● WHAT THE EXERCISE ASKS:
Each line from the first entry to the line with "ATOM 23 C CA", both included, is to be returned unchanged, with any pictures dropped.

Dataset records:
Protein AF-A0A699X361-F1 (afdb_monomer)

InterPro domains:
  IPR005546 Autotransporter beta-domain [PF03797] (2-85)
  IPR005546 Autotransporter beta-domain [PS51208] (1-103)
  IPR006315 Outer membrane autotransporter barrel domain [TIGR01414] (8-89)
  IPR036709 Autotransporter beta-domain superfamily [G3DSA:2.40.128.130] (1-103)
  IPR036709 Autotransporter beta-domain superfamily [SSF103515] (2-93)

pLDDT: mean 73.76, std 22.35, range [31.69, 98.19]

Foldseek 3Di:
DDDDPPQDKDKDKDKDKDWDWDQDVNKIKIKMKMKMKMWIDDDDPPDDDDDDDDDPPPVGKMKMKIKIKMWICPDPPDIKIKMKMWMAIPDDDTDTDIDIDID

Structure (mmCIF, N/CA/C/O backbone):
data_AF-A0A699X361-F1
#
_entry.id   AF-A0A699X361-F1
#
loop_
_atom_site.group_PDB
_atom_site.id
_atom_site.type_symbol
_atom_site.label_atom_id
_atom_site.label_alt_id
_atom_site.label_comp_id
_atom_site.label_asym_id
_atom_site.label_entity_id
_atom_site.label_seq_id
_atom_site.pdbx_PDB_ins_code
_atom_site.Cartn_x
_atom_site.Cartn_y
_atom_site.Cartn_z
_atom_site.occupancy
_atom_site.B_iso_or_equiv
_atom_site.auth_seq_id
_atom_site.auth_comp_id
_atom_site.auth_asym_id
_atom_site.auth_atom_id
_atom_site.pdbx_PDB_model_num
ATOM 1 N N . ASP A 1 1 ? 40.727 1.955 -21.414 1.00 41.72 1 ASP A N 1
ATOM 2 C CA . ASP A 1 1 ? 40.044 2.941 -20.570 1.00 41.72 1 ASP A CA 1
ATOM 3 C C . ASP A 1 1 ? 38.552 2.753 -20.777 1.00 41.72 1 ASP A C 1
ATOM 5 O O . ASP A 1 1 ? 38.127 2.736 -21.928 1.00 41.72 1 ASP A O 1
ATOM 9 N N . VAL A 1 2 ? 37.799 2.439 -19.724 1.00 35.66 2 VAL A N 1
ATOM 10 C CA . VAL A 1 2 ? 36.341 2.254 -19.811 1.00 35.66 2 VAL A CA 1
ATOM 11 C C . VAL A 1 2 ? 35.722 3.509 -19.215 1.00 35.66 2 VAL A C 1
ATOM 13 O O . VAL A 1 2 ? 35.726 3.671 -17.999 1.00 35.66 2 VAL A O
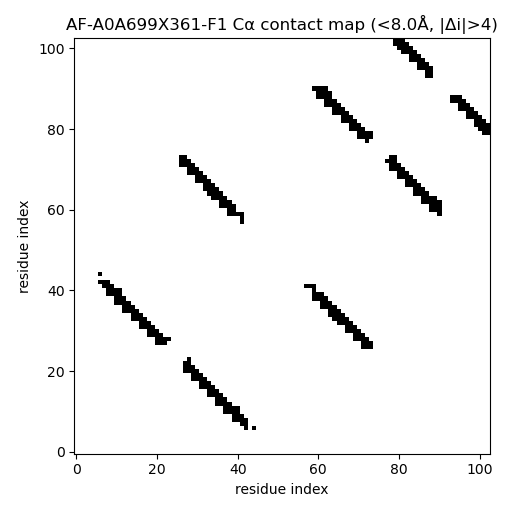 1
ATOM 16 N N . SER A 1 3 ? 35.240 4.407 -20.073 1.00 39.47 3 SER A N 1
ATOM 17 C CA . SER A 1 3 ? 34.470 5.574 -19.646 1.00 39.47 3 SER A CA 1
ATOM 18 C C . SER A 1 3 ? 32.995 5.191 -19.589 1.00 39.47 3 SER A C 1
ATOM 20 O O . SER A 1 3 ? 32.419 4.778 -20.596 1.00 39.47 3 SER A O 1
ATOM 22 N N . PHE A 1 4 ? 32.403 5.296 -18.403 1.00 42.47 4 PHE A N 1
ATOM 23 C CA . PHE A 1 4 ? 30.963 5.201 -18.210 1.00 42.47 4 PHE A CA 1
ATOM 24 C C . PHE A 1 4 ? 30.391 6.614 -18.344 1.00 42.47 4 PHE A C 1
ATOM 26 O O . PHE A 1 4 ? 30.511 7.414 -17.417 1.00 42.47 4 PHE A O 1
ATOM 33 N N . ASP A 1 5 ? 29.787 6.933 -19.489 1.00 48.88 5 ASP A N 1
ATOM 34 C CA . ASP A 1 5 ? 28.955 8.131 -19.605 1.00 48.88 5 ASP A CA 1
ATOM 35 C C . ASP A 1 5 ? 27.640 7.834 -18.872 1.00 48.88 5 ASP A C 1
ATOM 37 O O . ASP A 1 5 ? 26.753 7.144 -19.374 1.00 48.88 5 ASP A O 1
ATOM 41 N N . SER A 1 6 ? 27.569 8.219 -17.596 1.00 46.28 6 SER A N 1
ATOM 42 C CA . SER A 1 6 ? 26.360 8.052 -16.791 1.00 46.28 6 SER A CA 1
ATOM 43 C C . SER A 1 6 ? 25.355 9.118 -17.206 1.00 46.28 6 SER A C 1
ATOM 45 O O . SER A 1 6 ? 25.152 10.104 -16.494 1.00 46.28 6 SER A O 1
ATOM 47 N N . GLN A 1 7 ? 24.714 8.924 -18.355 1.00 56.28 7 GLN A N 1
ATOM 48 C CA . GLN A 1 7 ? 23.540 9.701 -18.711 1.00 56.28 7 GLN A CA 1
ATOM 49 C C . GLN A 1 7 ? 22.497 9.584 -17.592 1.00 56.28 7 GLN A C 1
ATOM 51 O O . GLN A 1 7 ? 22.079 8.489 -17.207 1.00 56.28 7 GLN A O 1
ATOM 56 N N . GLY A 1 8 ? 22.094 10.728 -17.041 1.00 55.88 8 GLY A N 1
ATOM 57 C CA . GLY A 1 8 ? 21.103 10.783 -15.974 1.00 55.88 8 GLY A CA 1
ATOM 58 C C . GLY A 1 8 ? 19.752 10.257 -16.454 1.00 55.88 8 GLY A C 1
ATOM 59 O O . GLY A 1 8 ? 19.199 10.748 -17.437 1.00 55.88 8 GLY A O 1
ATOM 60 N N . TYR A 1 9 ? 19.207 9.276 -15.746 1.00 60.66 9 TYR A N 1
ATOM 61 C CA . TYR A 1 9 ? 17.854 8.774 -15.954 1.00 60.66 9 TYR A CA 1
ATOM 62 C C . TYR A 1 9 ? 16.882 9.477 -15.003 1.00 60.66 9 TYR A C 1
ATOM 64 O O . TYR A 1 9 ? 17.206 9.753 -13.847 1.00 60.66 9 TYR A O 1
ATOM 72 N N . TRP A 1 10 ? 15.675 9.760 -15.489 1.00 61.81 10 TRP A N 1
ATOM 73 C CA . TRP A 1 10 ? 14.602 10.351 -14.689 1.00 61.81 10 TRP A CA 1
ATOM 74 C C . TRP A 1 10 ? 13.451 9.362 -14.574 1.00 61.81 10 TRP A C 1
ATOM 76 O O . TRP A 1 10 ? 12.912 8.928 -15.587 1.00 61.81 10 TRP A O 1
ATOM 86 N N . THR A 1 11 ? 13.024 9.034 -13.356 1.00 76.75 11 THR A N 1
ATOM 87 C CA . THR A 1 11 ? 11.863 8.158 -13.133 1.00 76.75 11 THR A CA 1
ATOM 88 C C . THR A 1 11 ? 10.685 8.968 -12.603 1.00 76.75 11 THR A C 1
ATOM 90 O O . THR A 1 11 ? 10.768 9.586 -11.542 1.00 76.75 11 THR A O 1
ATOM 93 N N . GLY A 1 12 ? 9.572 8.959 -13.337 1.00 77.75 12 GLY A N 1
ATOM 94 C CA . GLY A 1 12 ? 8.294 9.519 -12.902 1.00 77.75 12 GLY A CA 1
ATOM 95 C C . GLY A 1 12 ? 7.396 8.449 -12.284 1.00 77.75 12 GLY A C 1
ATOM 96 O O . GLY A 1 12 ? 7.438 7.292 -12.699 1.00 77.75 12 GLY A O 1
ATOM 97 N N . ARG A 1 13 ? 6.555 8.833 -11.315 1.00 86.12 13 ARG A N 1
ATOM 98 C CA . ARG A 1 13 ? 5.520 7.964 -10.733 1.00 86.12 13 ARG A CA 1
ATOM 99 C C . ARG A 1 13 ? 4.168 8.662 -10.745 1.00 86.12 13 ARG A C 1
ATOM 101 O O . ARG A 1 13 ? 4.057 9.797 -10.288 1.00 86.12 13 ARG A O 1
ATOM 108 N N . VAL A 1 14 ? 3.136 7.946 -11.176 1.00 89.19 14 VAL A N 1
ATOM 109 C CA . VAL A 1 14 ? 1.733 8.355 -11.032 1.00 89.19 14 VAL A CA 1
ATOM 110 C C . VAL A 1 14 ? 0.987 7.250 -10.299 1.00 89.19 14 VAL A C 1
ATOM 112 O O . VAL A 1 14 ? 1.198 6.072 -10.574 1.00 89.19 14 VAL A O 1
ATOM 115 N N . GLY A 1 15 ? 0.129 7.607 -9.345 1.00 91.69 15 GLY A N 1
ATOM 116 C CA . GLY A 1 15 ? -0.600 6.615 -8.564 1.00 91.69 15 GLY A CA 1
ATOM 117 C C . GLY A 1 15 ? -1.928 7.109 -8.020 1.00 91.69 15 GLY A C 1
ATOM 118 O O . GLY A 1 15 ? -2.157 8.308 -7.869 1.00 91.69 15 GLY A O 1
ATOM 119 N N . ALA A 1 16 ? -2.792 6.151 -7.708 1.00 95.69 16 ALA A N 1
ATOM 120 C CA . ALA A 1 16 ? -4.099 6.361 -7.110 1.00 95.69 16 ALA A CA 1
ATOM 121 C C . ALA A 1 16 ? -4.280 5.439 -5.898 1.00 95.69 16 ALA A C 1
ATOM 123 O O . ALA A 1 16 ? -3.770 4.315 -5.862 1.00 95.69 16 ALA A O 1
ATOM 124 N N . ARG A 1 17 ? -5.029 5.913 -4.896 1.00 95.81 17 ARG A N 1
ATOM 125 C CA . ARG A 1 17 ? -5.404 5.125 -3.718 1.00 95.81 17 ARG A CA 1
ATOM 126 C C . ARG A 1 17 ? -6.869 5.349 -3.377 1.00 95.81 17 ARG A C 1
ATOM 128 O O . ARG A 1 17 ? -7.269 6.468 -3.069 1.00 95.81 17 ARG A O 1
ATOM 135 N N . LEU A 1 18 ? -7.637 4.270 -3.376 1.00 97.88 18 LEU A N 1
ATOM 136 C CA . LEU A 1 18 ? -9.021 4.244 -2.921 1.00 97.88 18 LEU A CA 1
ATOM 137 C C . LEU A 1 18 ? -9.062 3.683 -1.502 1.00 97.88 18 LEU A C 1
ATOM 139 O O . LEU A 1 18 ? -8.395 2.689 -1.222 1.00 97.88 18 LEU A O 1
ATOM 143 N N . LYS A 1 19 ? -9.836 4.301 -0.609 1.00 97.50 19 LYS A N 1
ATOM 144 C CA . LYS A 1 19 ? -10.009 3.829 0.769 1.00 97.50 19 LYS A CA 1
ATOM 145 C C . LYS A 1 19 ? -11.481 3.779 1.147 1.00 97.50 19 LYS A C 1
ATOM 147 O O . LYS A 1 19 ? -12.238 4.662 0.751 1.00 97.50 19 LYS A O 1
ATOM 152 N N . GLY A 1 20 ? -11.856 2.798 1.956 1.00 97.38 20 GLY A N 1
ATOM 153 C CA . GLY A 1 20 ? -13.155 2.745 2.626 1.00 97.38 20 GLY A CA 1
ATOM 154 C C . GLY A 1 20 ? -12.991 2.878 4.136 1.00 97.38 20 GLY A C 1
ATOM 155 O O . GLY A 1 20 ? -11.914 2.619 4.653 1.00 97.38 20 GLY A O 1
ATOM 156 N N . ARG A 1 21 ? -14.038 3.286 4.854 1.00 97.44 21 ARG A N 1
ATOM 157 C CA . ARG A 1 21 ? -14.039 3.371 6.323 1.00 97.44 21 ARG A CA 1
ATOM 158 C C . ARG A 1 21 ? -15.223 2.605 6.872 1.00 97.44 21 ARG A C 1
ATOM 160 O O . ARG A 1 21 ? -16.353 2.878 6.481 1.00 97.44 21 ARG A O 1
ATOM 167 N N . TYR A 1 22 ? -14.955 1.677 7.781 1.00 96.38 22 TYR A N 1
ATOM 168 C CA . TYR A 1 22 ? -15.956 0.768 8.323 1.00 96.38 22 TYR A CA 1
ATOM 169 C C . TYR A 1 22 ? -15.763 0.573 9.823 1.00 96.38 22 TYR A C 1
ATOM 171 O O . TYR A 1 22 ? -14.672 0.763 10.356 1.00 96.38 22 TYR A O 1
ATOM 179 N N . LEU A 1 23 ? -16.835 0.163 10.494 1.00 97.00 23 LEU A N 1
ATOM 180 C CA . LEU A 1 23 ? -16.788 -0.367 11.850 1.00 97.00 23 LEU A CA 1
ATOM 181 C C . LEU A 1 23 ? -17.097 -1.861 11.774 1.00 97.00 23 LEU A C 1
ATOM 183 O O . LEU A 1 23 ? -18.200 -2.243 11.390 1.00 97.00 23 LEU A O 1
ATOM 187 N N . VAL A 1 24 ? -16.131 -2.701 12.133 1.
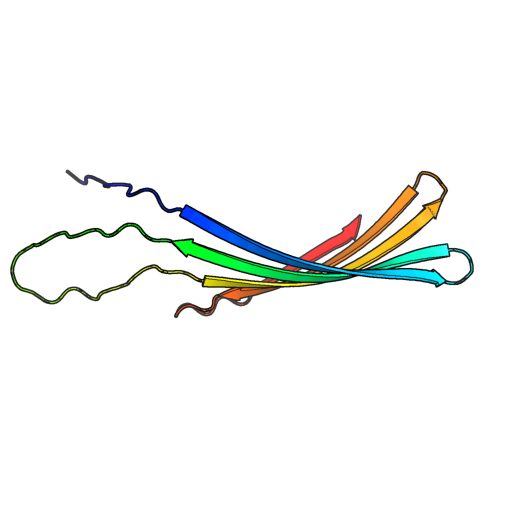00 94.50 24 VAL A N 1
ATOM 188 C CA . VAL A 1 24 ? -16.293 -4.159 12.214 1.00 94.50 24 VAL A CA 1
ATOM 189 C C . VAL A 1 24 ? -16.282 -4.523 13.689 1.00 94.50 24 VAL A C 1
ATOM 191 O O . VAL A 1 24 ? -15.266 -4.344 14.342 1.00 94.50 24 VAL A O 1
ATOM 194 N N . ASN A 1 25 ? -17.397 -4.984 14.257 1.00 93.25 25 ASN A N 1
ATOM 195 C CA . ASN A 1 25 ? -17.495 -5.262 15.701 1.00 93.25 25 ASN A CA 1
ATOM 196 C C . ASN A 1 25 ? -17.044 -4.073 16.580 1.00 93.25 25 ASN A C 1
ATOM 198 O O . ASN A 1 25 ? -16.304 -4.245 17.544 1.00 93.25 25 ASN A O 1
ATOM 202 N N . ASN A 1 26 ? -17.461 -2.852 16.219 1.00 93.06 26 ASN A N 1
ATOM 203 C CA . ASN A 1 26 ? -17.069 -1.594 16.872 1.00 93.06 26 ASN A CA 1
ATOM 204 C C . ASN A 1 26 ? -15.570 -1.222 16.756 1.00 93.06 26 ASN A C 1
ATOM 206 O O . ASN A 1 26 ? -15.140 -0.227 17.335 1.00 93.06 26 ASN A O 1
ATOM 210 N N . LEU A 1 27 ? -14.789 -1.977 15.976 1.00 95.69 27 LEU A N 1
ATOM 211 C CA . LEU A 1 27 ? -13.402 -1.681 15.626 1.00 95.69 27 LEU A CA 1
ATOM 212 C C . LEU A 1 27 ? -13.349 -0.861 14.324 1.00 95.69 27 LEU A C 1
ATOM 214 O O . LEU A 1 27 ? -13.853 -1.335 13.301 1.00 95.69 27 LEU A O 1
ATOM 218 N N . PRO A 1 28 ? -12.746 0.343 14.307 1.00 97.44 28 PRO A N 1
ATOM 219 C CA . PRO A 1 28 ? -12.555 1.102 13.074 1.00 97.44 28 PRO A CA 1
ATOM 220 C C . PRO A 1 28 ? -11.548 0.422 12.146 1.00 97.44 28 PRO A C 1
ATOM 222 O O . PRO A 1 28 ? -10.407 0.165 12.535 1.00 97.44 28 PRO A O 1
ATOM 225 N N . VAL A 1 29 ? -11.963 0.171 10.906 1.00 97.38 29 VAL A N 1
ATOM 226 C CA . VAL A 1 29 ? -11.159 -0.475 9.865 1.00 97.38 29 VAL A CA 1
ATOM 227 C C . VAL A 1 29 ? -11.181 0.364 8.581 1.00 97.38 29 VAL A C 1
ATOM 229 O O . VAL A 1 29 ? -12.244 0.783 8.119 1.00 97.38 29 VAL A O 1
ATOM 232 N N . GLU A 1 30 ? -10.007 0.605 7.992 1.00 98.19 30 GLU A N 1
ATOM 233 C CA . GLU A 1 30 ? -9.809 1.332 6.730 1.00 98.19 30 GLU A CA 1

● TASK SOLUTION:
Protein AF-A0A699X361-F1 (afdb_monomer)

InterPro domains:
  IPR005546 Autotransporter beta-domain [PF03797] (2-85)
  IPR005546 Autotransporter beta-domain [PS51208] (1-103)
  IPR006315 Outer membrane autotransporter barrel domain [TIGR01414] (8-89)
  IPR036709 Autotransporter beta-domain superfamily [G3DSA:2.40.128.130] (1-103)
  IPR036709 Autotransporter beta-domain superfamily [SSF103515] (2-93)

pLDDT: mean 73.76, std 22.35, range [31.69, 98.19]

Foldseek 3Di:
DDDDPPQDKDKDKDKDKDWDWDQDVNKIKIKMKMKMKMWIDDDDPPDDDDDDDDDPPPVGKMKMKIKIKMWICPDPPDIKIKMKMWMAIPDDDTDTDIDIDID

Structure (mmCIF, N/CA/C/O backbone):
data_AF-A0A699X361-F1
#
_entry.id   AF-A0A699X361-F1
#
loop_
_atom_site.group_PDB
_atom_site.id
_atom_site.type_symbol
_atom_site.label_atom_id
_atom_site.label_alt_id
_atom_site.label_comp_id
_atom_site.label_asym_id
_atom_site.label_entity_id
_atom_site.label_seq_id
_atom_site.pdbx_PDB_ins_code
_atom_site.Cartn_x
_atom_site.Cartn_y
_atom_site.Cartn_z
_atom_site.occupancy
_atom_site.B_iso_or_equiv
_atom_site.auth_seq_id
_atom_site.auth_comp_id
_atom_site.auth_asym_id
_atom_site.auth_atom_id
_atom_site.pdbx_PDB_model_num
ATOM 1 N N . ASP A 1 1 ? 40.727 1.955 -21.414 1.00 41.72 1 ASP A N 1
ATOM 2 C CA . ASP A 1 1 ? 40.044 2.941 -20.570 1.00 41.72 1 ASP A CA 1
ATOM 3 C C . ASP A 1 1 ? 38.552 2.753 -20.777 1.00 41.72 1 ASP A C 1
ATOM 5 O O . ASP A 1 1 ? 38.127 2.736 -21.928 1.00 41.72 1 ASP A O 1
ATOM 9 N N . VAL A 1 2 ? 37.799 2.439 -19.724 1.00 35.66 2 VAL A N 1
ATOM 10 C CA . VAL A 1 2 ? 36.341 2.254 -19.811 1.00 35.66 2 VAL A CA 1
ATOM 11 C C . VAL A 1 2 ? 35.722 3.509 -19.215 1.00 35.66 2 VAL A C 1
ATOM 13 O O . VAL A 1 2 ? 35.726 3.671 -17.999 1.00 35.66 2 VAL A O
 1
ATOM 16 N N . SER A 1 3 ? 35.240 4.407 -20.073 1.00 39.47 3 SER A N 1
ATOM 17 C CA . SER A 1 3 ? 34.470 5.574 -19.646 1.00 39.47 3 SER A CA 1
ATOM 18 C C . SER A 1 3 ? 32.995 5.191 -19.589 1.00 39.47 3 SER A C 1
ATOM 20 O O . SER A 1 3 ? 32.419 4.778 -20.596 1.00 39.47 3 SER A O 1
ATOM 22 N N . PHE A 1 4 ? 32.403 5.296 -18.403 1.00 42.47 4 PHE A N 1
ATOM 23 C CA . PHE A 1 4 ? 30.963 5.201 -18.210 1.00 42.47 4 PHE A CA 1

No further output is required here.